For Bermudian firms, fixed income investments were the key to a solid performance – which is why the area dominates insurance investment portfolios.

AM Best said it believed that, despite the severe decline in shareholder’s equity due to unrealised investment losses in 2022, global reinsurers had remained well capitalised.

But there were still other concerns to keep in mind. “Profitability ratios slumped again in 2022, compounded by unrealised investment losses,” it added.

Pressures on in-market capital

The report also touched on the trend of smaller capital inflow to the market, noting that the whole capital available to the market had shrunk due to market conditions – from $475 billion to $411 billion – between 2021 and 2022.

“During its early years, alternative capital was viewed as a direct competitor
to traditional companies for property catastrophe risks."

Recent market volatility has put a strain on third-party capital, which had been awash in the industry for several years. AM Best said these conditions were not wholly responsible for – but had not helped – the lack of new entrants into the market. “The presence of third-party capital isn’t entirely responsible for the lack of new entrants to the global reinsurance segment,” it said.

“During its early years, alternative capital was viewed as a direct competitor to traditional companies for property catastrophe risks.
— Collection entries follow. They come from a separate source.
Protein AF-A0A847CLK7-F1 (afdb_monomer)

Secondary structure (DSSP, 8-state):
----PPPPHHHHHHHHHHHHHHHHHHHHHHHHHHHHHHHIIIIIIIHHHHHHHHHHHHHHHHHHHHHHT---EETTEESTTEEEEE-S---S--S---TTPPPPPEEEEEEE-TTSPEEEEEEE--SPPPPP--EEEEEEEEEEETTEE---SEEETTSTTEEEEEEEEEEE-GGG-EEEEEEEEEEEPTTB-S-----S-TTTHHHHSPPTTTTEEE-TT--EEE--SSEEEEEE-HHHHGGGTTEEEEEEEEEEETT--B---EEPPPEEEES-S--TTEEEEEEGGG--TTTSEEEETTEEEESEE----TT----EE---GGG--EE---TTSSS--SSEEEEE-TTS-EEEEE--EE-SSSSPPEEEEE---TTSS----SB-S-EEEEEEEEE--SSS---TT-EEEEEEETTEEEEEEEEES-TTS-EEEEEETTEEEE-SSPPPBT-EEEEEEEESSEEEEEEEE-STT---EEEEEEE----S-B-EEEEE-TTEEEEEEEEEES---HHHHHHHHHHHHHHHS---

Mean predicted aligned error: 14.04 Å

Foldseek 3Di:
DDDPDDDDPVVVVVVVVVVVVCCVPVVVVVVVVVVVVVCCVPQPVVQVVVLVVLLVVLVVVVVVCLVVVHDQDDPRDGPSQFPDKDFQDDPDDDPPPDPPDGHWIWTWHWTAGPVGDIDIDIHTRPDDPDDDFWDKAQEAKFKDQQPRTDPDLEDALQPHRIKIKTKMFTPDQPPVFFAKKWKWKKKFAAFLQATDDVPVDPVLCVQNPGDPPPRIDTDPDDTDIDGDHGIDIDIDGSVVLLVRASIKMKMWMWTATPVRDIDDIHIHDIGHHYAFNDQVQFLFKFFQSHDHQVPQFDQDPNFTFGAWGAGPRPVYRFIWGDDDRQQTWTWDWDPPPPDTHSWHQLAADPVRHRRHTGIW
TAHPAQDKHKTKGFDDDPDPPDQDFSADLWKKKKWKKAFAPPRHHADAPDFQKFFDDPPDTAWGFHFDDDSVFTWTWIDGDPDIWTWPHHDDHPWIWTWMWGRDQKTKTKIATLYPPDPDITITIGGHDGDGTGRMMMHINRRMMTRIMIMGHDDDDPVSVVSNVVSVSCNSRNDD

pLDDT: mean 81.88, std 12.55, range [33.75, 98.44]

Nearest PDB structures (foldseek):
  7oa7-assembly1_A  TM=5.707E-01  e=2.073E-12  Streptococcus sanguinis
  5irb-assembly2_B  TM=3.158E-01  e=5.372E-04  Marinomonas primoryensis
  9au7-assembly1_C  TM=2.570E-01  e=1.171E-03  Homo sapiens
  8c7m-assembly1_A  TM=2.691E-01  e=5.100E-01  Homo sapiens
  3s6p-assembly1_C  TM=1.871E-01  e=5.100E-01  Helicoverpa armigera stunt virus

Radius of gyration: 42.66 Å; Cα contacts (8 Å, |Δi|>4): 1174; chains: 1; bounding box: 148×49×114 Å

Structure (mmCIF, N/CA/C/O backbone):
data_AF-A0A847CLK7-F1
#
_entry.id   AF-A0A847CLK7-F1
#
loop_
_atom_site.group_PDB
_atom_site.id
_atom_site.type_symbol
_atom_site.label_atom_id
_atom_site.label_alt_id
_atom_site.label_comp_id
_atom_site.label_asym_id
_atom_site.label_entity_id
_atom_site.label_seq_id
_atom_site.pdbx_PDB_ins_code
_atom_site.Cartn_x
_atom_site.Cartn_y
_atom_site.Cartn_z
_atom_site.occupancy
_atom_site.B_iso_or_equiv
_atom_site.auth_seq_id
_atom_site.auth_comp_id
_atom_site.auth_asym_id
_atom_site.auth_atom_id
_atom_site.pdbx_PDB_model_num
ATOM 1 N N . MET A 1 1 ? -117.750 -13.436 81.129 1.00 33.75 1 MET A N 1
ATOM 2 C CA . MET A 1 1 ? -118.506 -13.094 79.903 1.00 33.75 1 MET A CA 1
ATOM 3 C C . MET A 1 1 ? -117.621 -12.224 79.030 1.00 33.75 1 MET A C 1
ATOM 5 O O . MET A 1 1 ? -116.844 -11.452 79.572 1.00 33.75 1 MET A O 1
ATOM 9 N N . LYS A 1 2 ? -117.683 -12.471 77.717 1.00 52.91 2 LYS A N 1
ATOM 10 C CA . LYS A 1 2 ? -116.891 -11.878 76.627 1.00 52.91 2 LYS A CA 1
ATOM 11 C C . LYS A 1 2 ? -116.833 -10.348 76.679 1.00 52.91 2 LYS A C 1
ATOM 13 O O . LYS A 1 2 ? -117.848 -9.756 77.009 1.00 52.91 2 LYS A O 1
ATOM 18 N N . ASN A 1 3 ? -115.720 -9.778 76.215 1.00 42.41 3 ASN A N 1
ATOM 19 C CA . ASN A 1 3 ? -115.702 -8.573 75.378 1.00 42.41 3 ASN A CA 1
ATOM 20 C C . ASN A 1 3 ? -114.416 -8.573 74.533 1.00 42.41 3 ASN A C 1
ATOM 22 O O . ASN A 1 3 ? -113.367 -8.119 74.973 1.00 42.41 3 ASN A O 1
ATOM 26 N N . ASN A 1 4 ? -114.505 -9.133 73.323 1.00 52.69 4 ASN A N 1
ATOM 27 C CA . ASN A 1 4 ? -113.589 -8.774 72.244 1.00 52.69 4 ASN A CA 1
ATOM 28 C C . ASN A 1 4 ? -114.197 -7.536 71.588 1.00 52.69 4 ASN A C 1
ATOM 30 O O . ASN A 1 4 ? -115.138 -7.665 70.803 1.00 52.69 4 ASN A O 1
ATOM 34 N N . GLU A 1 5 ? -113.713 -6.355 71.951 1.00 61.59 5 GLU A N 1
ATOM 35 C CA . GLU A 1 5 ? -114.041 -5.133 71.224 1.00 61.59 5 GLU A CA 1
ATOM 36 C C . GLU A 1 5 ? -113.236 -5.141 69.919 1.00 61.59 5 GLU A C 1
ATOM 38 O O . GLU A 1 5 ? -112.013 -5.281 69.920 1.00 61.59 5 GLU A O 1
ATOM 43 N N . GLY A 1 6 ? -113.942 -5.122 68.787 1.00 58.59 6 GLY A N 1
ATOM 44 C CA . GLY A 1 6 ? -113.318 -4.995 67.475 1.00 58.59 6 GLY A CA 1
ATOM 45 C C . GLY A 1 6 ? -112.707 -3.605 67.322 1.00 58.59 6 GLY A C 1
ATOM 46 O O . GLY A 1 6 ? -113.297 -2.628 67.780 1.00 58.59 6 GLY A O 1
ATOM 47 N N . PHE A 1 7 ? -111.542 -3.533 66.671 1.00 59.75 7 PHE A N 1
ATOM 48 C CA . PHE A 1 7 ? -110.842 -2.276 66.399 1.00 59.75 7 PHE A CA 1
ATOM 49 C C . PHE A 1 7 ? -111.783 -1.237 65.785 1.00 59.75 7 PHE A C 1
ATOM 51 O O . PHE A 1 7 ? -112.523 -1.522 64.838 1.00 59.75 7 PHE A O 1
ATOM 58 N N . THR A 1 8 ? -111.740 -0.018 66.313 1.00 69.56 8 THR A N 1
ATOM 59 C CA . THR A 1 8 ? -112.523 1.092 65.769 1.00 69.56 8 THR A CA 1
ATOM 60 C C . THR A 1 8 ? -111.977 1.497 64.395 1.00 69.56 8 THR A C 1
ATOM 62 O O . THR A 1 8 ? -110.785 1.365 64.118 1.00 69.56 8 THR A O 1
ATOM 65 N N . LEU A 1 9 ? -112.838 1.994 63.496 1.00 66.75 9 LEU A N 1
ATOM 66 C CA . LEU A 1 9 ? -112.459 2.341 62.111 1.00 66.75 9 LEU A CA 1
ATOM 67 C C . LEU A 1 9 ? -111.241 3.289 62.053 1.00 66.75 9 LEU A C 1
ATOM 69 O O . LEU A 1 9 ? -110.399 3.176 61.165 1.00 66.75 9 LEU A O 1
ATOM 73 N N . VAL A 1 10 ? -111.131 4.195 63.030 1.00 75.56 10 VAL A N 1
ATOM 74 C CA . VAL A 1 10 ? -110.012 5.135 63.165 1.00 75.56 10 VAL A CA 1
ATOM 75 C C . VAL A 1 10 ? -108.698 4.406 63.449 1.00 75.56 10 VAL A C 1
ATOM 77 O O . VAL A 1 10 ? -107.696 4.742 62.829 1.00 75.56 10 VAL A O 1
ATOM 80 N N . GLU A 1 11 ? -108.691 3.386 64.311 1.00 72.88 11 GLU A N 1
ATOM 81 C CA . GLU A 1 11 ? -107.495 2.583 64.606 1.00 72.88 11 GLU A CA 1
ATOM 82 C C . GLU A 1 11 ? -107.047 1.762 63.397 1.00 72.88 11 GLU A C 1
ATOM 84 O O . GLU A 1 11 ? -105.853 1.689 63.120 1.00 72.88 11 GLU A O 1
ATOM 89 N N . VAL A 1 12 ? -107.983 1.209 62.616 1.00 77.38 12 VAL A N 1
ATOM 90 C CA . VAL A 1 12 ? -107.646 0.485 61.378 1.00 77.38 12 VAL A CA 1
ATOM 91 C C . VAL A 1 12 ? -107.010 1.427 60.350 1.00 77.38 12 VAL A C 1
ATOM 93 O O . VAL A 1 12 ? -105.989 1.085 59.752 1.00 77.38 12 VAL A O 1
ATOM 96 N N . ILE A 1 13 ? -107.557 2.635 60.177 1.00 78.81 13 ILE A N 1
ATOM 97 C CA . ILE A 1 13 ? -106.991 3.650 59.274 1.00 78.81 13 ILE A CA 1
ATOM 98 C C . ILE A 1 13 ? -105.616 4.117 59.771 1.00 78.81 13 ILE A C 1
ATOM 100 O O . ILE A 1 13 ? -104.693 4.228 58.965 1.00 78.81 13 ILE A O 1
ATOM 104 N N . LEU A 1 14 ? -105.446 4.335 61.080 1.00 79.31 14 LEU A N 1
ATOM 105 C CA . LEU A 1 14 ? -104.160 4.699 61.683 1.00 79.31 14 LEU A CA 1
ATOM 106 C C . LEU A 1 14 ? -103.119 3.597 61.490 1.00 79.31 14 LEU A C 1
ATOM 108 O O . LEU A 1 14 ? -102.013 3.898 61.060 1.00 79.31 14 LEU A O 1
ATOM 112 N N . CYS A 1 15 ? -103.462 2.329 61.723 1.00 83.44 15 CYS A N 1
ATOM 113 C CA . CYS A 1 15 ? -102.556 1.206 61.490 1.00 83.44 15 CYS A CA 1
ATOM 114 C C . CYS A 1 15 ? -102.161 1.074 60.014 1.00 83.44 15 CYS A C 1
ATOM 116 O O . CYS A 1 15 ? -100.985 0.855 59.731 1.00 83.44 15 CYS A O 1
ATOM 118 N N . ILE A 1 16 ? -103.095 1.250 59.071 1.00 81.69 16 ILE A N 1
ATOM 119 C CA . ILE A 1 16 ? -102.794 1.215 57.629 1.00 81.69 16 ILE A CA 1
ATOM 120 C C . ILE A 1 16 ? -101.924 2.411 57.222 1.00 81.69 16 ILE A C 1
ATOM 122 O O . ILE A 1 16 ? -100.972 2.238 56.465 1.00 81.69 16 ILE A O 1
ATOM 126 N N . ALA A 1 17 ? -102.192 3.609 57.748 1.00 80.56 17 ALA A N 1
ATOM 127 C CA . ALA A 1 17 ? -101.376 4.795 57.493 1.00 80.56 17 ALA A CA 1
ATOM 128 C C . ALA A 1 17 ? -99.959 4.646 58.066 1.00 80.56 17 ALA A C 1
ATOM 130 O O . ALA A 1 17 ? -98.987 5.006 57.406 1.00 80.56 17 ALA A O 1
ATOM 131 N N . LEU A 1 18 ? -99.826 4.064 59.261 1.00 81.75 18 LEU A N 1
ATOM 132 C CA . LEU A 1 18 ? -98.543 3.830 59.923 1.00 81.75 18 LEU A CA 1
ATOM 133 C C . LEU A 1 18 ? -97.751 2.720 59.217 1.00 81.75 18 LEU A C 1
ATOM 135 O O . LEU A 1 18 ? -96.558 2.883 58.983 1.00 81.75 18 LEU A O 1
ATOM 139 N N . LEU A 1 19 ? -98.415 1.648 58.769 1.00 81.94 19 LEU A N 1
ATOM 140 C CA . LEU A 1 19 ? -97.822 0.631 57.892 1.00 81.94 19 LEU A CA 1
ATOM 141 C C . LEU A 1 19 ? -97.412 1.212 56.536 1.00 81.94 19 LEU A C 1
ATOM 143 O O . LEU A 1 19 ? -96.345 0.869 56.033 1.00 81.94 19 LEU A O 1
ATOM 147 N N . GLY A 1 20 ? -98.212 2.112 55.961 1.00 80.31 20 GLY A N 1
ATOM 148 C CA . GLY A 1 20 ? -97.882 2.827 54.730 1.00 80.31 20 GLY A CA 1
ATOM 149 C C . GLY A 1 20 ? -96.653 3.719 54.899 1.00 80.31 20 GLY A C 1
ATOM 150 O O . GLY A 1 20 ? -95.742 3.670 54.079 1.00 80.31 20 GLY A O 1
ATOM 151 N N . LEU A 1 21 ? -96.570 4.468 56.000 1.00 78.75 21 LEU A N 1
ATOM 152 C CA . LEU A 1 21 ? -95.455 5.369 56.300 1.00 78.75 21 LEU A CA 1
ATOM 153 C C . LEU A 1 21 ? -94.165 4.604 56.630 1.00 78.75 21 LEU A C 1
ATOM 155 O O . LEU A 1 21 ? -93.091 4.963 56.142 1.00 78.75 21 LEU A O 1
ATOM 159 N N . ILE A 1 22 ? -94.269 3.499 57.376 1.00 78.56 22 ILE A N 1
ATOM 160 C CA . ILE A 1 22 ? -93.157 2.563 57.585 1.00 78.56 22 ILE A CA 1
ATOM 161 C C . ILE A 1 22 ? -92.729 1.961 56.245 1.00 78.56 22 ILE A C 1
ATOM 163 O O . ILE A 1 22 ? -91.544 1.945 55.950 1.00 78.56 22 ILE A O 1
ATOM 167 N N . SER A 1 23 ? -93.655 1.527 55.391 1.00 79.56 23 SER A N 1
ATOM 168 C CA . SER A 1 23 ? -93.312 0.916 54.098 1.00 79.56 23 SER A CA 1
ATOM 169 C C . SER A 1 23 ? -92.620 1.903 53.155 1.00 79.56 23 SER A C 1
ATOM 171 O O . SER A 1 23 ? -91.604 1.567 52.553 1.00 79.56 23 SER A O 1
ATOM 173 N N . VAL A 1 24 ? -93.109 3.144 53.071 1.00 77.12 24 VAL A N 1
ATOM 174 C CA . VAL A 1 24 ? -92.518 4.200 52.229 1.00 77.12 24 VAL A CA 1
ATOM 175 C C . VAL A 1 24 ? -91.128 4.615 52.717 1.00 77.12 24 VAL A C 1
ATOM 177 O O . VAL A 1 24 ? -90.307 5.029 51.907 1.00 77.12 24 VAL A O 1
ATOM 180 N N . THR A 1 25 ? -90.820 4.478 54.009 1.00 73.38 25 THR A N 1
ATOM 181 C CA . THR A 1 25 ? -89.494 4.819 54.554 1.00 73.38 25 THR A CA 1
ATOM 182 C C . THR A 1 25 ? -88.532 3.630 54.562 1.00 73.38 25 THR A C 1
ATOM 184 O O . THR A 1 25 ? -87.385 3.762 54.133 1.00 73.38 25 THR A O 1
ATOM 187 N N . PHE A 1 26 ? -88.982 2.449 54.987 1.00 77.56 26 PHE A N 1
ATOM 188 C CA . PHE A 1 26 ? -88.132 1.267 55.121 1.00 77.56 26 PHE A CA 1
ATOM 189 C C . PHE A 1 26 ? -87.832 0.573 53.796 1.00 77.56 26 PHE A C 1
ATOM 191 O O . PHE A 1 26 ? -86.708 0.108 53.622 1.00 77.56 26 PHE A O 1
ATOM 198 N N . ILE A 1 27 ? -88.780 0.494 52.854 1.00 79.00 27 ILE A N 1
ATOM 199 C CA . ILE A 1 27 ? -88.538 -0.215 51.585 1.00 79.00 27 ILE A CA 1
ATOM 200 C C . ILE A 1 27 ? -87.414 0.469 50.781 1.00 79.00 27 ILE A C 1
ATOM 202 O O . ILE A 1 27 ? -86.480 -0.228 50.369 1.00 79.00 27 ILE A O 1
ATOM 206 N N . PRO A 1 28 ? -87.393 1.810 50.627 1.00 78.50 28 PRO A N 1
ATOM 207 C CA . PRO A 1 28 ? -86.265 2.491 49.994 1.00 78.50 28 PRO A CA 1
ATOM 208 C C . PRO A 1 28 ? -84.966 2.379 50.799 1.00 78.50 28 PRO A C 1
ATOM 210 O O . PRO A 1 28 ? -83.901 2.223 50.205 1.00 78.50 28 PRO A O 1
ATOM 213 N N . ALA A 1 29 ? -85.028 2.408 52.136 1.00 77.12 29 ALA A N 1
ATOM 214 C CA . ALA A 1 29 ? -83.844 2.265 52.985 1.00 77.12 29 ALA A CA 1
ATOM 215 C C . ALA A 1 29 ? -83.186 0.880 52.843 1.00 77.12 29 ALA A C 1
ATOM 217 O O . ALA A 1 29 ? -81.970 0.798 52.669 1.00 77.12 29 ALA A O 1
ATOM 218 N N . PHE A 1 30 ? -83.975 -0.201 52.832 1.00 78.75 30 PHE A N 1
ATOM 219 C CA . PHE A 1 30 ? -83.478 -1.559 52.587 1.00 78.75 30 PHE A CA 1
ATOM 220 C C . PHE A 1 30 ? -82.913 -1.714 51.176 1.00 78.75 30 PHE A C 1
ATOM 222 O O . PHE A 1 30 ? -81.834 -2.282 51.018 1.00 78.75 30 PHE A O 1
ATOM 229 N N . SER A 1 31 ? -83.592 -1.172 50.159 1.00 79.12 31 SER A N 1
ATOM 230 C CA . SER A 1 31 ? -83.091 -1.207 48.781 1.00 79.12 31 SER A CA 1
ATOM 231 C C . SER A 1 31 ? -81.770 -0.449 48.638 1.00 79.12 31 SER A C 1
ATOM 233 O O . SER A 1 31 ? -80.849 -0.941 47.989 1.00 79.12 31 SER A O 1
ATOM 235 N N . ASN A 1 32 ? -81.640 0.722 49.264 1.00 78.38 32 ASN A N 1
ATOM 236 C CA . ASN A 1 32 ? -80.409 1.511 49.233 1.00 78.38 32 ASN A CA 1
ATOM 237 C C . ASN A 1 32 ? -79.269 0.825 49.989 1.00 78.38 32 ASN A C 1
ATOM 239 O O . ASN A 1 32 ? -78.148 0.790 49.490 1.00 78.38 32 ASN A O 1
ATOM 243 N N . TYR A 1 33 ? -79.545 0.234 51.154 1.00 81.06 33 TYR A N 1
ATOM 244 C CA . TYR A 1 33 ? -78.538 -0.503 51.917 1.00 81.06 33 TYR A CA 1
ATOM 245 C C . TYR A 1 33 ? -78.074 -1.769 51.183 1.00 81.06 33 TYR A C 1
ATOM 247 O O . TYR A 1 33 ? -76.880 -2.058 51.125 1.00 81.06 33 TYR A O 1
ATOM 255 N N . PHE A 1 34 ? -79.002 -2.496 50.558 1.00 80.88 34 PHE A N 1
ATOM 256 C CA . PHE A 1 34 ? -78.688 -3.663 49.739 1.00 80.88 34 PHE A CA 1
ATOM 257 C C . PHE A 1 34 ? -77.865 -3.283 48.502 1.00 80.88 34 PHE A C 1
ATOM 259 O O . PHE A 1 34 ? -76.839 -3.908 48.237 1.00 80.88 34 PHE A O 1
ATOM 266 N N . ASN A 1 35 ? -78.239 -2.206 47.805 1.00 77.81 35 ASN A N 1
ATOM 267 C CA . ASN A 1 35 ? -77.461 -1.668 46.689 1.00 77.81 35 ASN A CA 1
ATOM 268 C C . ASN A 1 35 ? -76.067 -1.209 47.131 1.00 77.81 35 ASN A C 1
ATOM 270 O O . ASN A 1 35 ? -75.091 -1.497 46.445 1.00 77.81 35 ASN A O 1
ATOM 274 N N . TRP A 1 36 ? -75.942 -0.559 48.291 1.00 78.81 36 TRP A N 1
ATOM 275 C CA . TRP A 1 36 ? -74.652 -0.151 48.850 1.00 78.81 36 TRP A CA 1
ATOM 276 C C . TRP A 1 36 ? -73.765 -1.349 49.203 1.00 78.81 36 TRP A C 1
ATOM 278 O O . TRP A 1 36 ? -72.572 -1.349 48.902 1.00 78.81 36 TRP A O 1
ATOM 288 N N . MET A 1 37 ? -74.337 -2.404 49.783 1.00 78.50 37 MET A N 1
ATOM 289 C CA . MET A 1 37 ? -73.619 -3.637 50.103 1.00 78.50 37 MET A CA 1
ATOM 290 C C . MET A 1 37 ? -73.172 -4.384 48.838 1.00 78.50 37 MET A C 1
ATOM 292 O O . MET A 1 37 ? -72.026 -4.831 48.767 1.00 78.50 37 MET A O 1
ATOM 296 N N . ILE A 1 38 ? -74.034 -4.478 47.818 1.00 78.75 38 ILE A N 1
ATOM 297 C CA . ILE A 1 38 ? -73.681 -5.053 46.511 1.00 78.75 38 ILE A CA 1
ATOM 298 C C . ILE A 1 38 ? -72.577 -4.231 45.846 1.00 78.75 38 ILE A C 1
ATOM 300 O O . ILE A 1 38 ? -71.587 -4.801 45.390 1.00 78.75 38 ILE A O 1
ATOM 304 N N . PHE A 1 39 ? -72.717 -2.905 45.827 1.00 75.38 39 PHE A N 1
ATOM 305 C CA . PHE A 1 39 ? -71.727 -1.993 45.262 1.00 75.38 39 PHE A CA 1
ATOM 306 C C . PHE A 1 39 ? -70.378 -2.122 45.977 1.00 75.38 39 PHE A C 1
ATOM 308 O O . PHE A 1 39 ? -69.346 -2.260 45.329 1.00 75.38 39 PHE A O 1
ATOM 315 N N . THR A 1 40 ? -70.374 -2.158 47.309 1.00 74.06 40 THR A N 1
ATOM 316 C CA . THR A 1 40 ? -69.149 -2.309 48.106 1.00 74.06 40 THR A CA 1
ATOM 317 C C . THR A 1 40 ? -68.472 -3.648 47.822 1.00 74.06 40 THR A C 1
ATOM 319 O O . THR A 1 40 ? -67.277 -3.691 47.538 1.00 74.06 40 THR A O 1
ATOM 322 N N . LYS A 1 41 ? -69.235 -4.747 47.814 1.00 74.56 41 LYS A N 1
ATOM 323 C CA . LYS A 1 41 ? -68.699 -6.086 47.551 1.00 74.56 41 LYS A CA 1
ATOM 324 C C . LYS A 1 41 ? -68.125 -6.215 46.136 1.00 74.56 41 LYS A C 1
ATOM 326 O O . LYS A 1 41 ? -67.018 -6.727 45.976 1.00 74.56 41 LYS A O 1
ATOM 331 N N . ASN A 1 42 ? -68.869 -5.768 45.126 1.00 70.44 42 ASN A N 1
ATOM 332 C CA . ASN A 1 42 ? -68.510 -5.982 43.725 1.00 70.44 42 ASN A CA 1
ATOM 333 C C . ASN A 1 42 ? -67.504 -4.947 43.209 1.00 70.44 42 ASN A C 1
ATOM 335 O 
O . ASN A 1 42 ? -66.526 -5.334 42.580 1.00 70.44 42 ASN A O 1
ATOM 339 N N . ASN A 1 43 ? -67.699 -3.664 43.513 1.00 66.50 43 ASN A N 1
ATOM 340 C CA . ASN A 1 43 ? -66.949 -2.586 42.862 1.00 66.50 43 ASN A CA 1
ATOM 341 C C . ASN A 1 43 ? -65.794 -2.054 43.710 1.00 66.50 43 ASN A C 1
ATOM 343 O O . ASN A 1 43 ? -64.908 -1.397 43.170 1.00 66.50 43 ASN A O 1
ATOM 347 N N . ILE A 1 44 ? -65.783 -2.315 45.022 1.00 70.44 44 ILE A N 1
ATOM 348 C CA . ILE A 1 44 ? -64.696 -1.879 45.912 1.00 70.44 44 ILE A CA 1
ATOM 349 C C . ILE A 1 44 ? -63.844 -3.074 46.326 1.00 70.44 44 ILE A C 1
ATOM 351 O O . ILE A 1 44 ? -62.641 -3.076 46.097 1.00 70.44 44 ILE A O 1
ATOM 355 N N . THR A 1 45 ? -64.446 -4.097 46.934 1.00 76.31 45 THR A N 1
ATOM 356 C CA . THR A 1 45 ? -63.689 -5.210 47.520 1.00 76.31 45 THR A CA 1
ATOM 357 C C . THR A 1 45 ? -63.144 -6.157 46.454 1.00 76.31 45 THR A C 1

Low interest rates and absence of other investment options made reinsurance risks attractive,” the report continued.

“Given reinsurers’ prudent approach to deploying capital, they are likely to preserve underwriting discipline for a longer period than in previous cycles,” the report said, highlighting how investment losses would be rectified elsewhere.

“However, market participants are under pressure to innovate, expand their presence and assert their role in an evolving economy in which today’s emerging risks will soon become the dominant ones,” it continued.

“Available capital is not under pressure; however, the well-established global
reinsurers have become much more cautious allocating their capital.”

AM Best said it would stick with its “stable” outlook on the global reinsurance segment, which reflected this “balancing act between positive and negative factors”, including fixed income losses.

The losses from fixed income have been felt across North American markets – and not just for insurers. In early August, the Canada Pension Plan Investment Board (the largest in the country) announced it had lost 0.8% in the fiscal quarter ending 30 June, just as a stronger Canadian dollar and decline in fixed income assets due to high interest rates weighed on results.

“The January 2023 renewals highlighted the mismatch between supply and demand, but it’s also important to recognise the difference between ‘available’ and ‘deployed’ capacity,” said Carlos Wong-Fupuy, Senior Director, AM Best, in the report. “Available capital is not under pressure; however, the well-established global reinsurers have become much more cautious allocating their capital, which pressures the deployment of capacity.”

Wong-Fupuy added that investors will likely demand a strong commitment to flexibility going forward – so they can adjust to changing business cycle conditions. “Well-established, diversified companies with a track record are better positioned to succeed in this effort than start-ups that are pressured to meet top-line targets,” he said.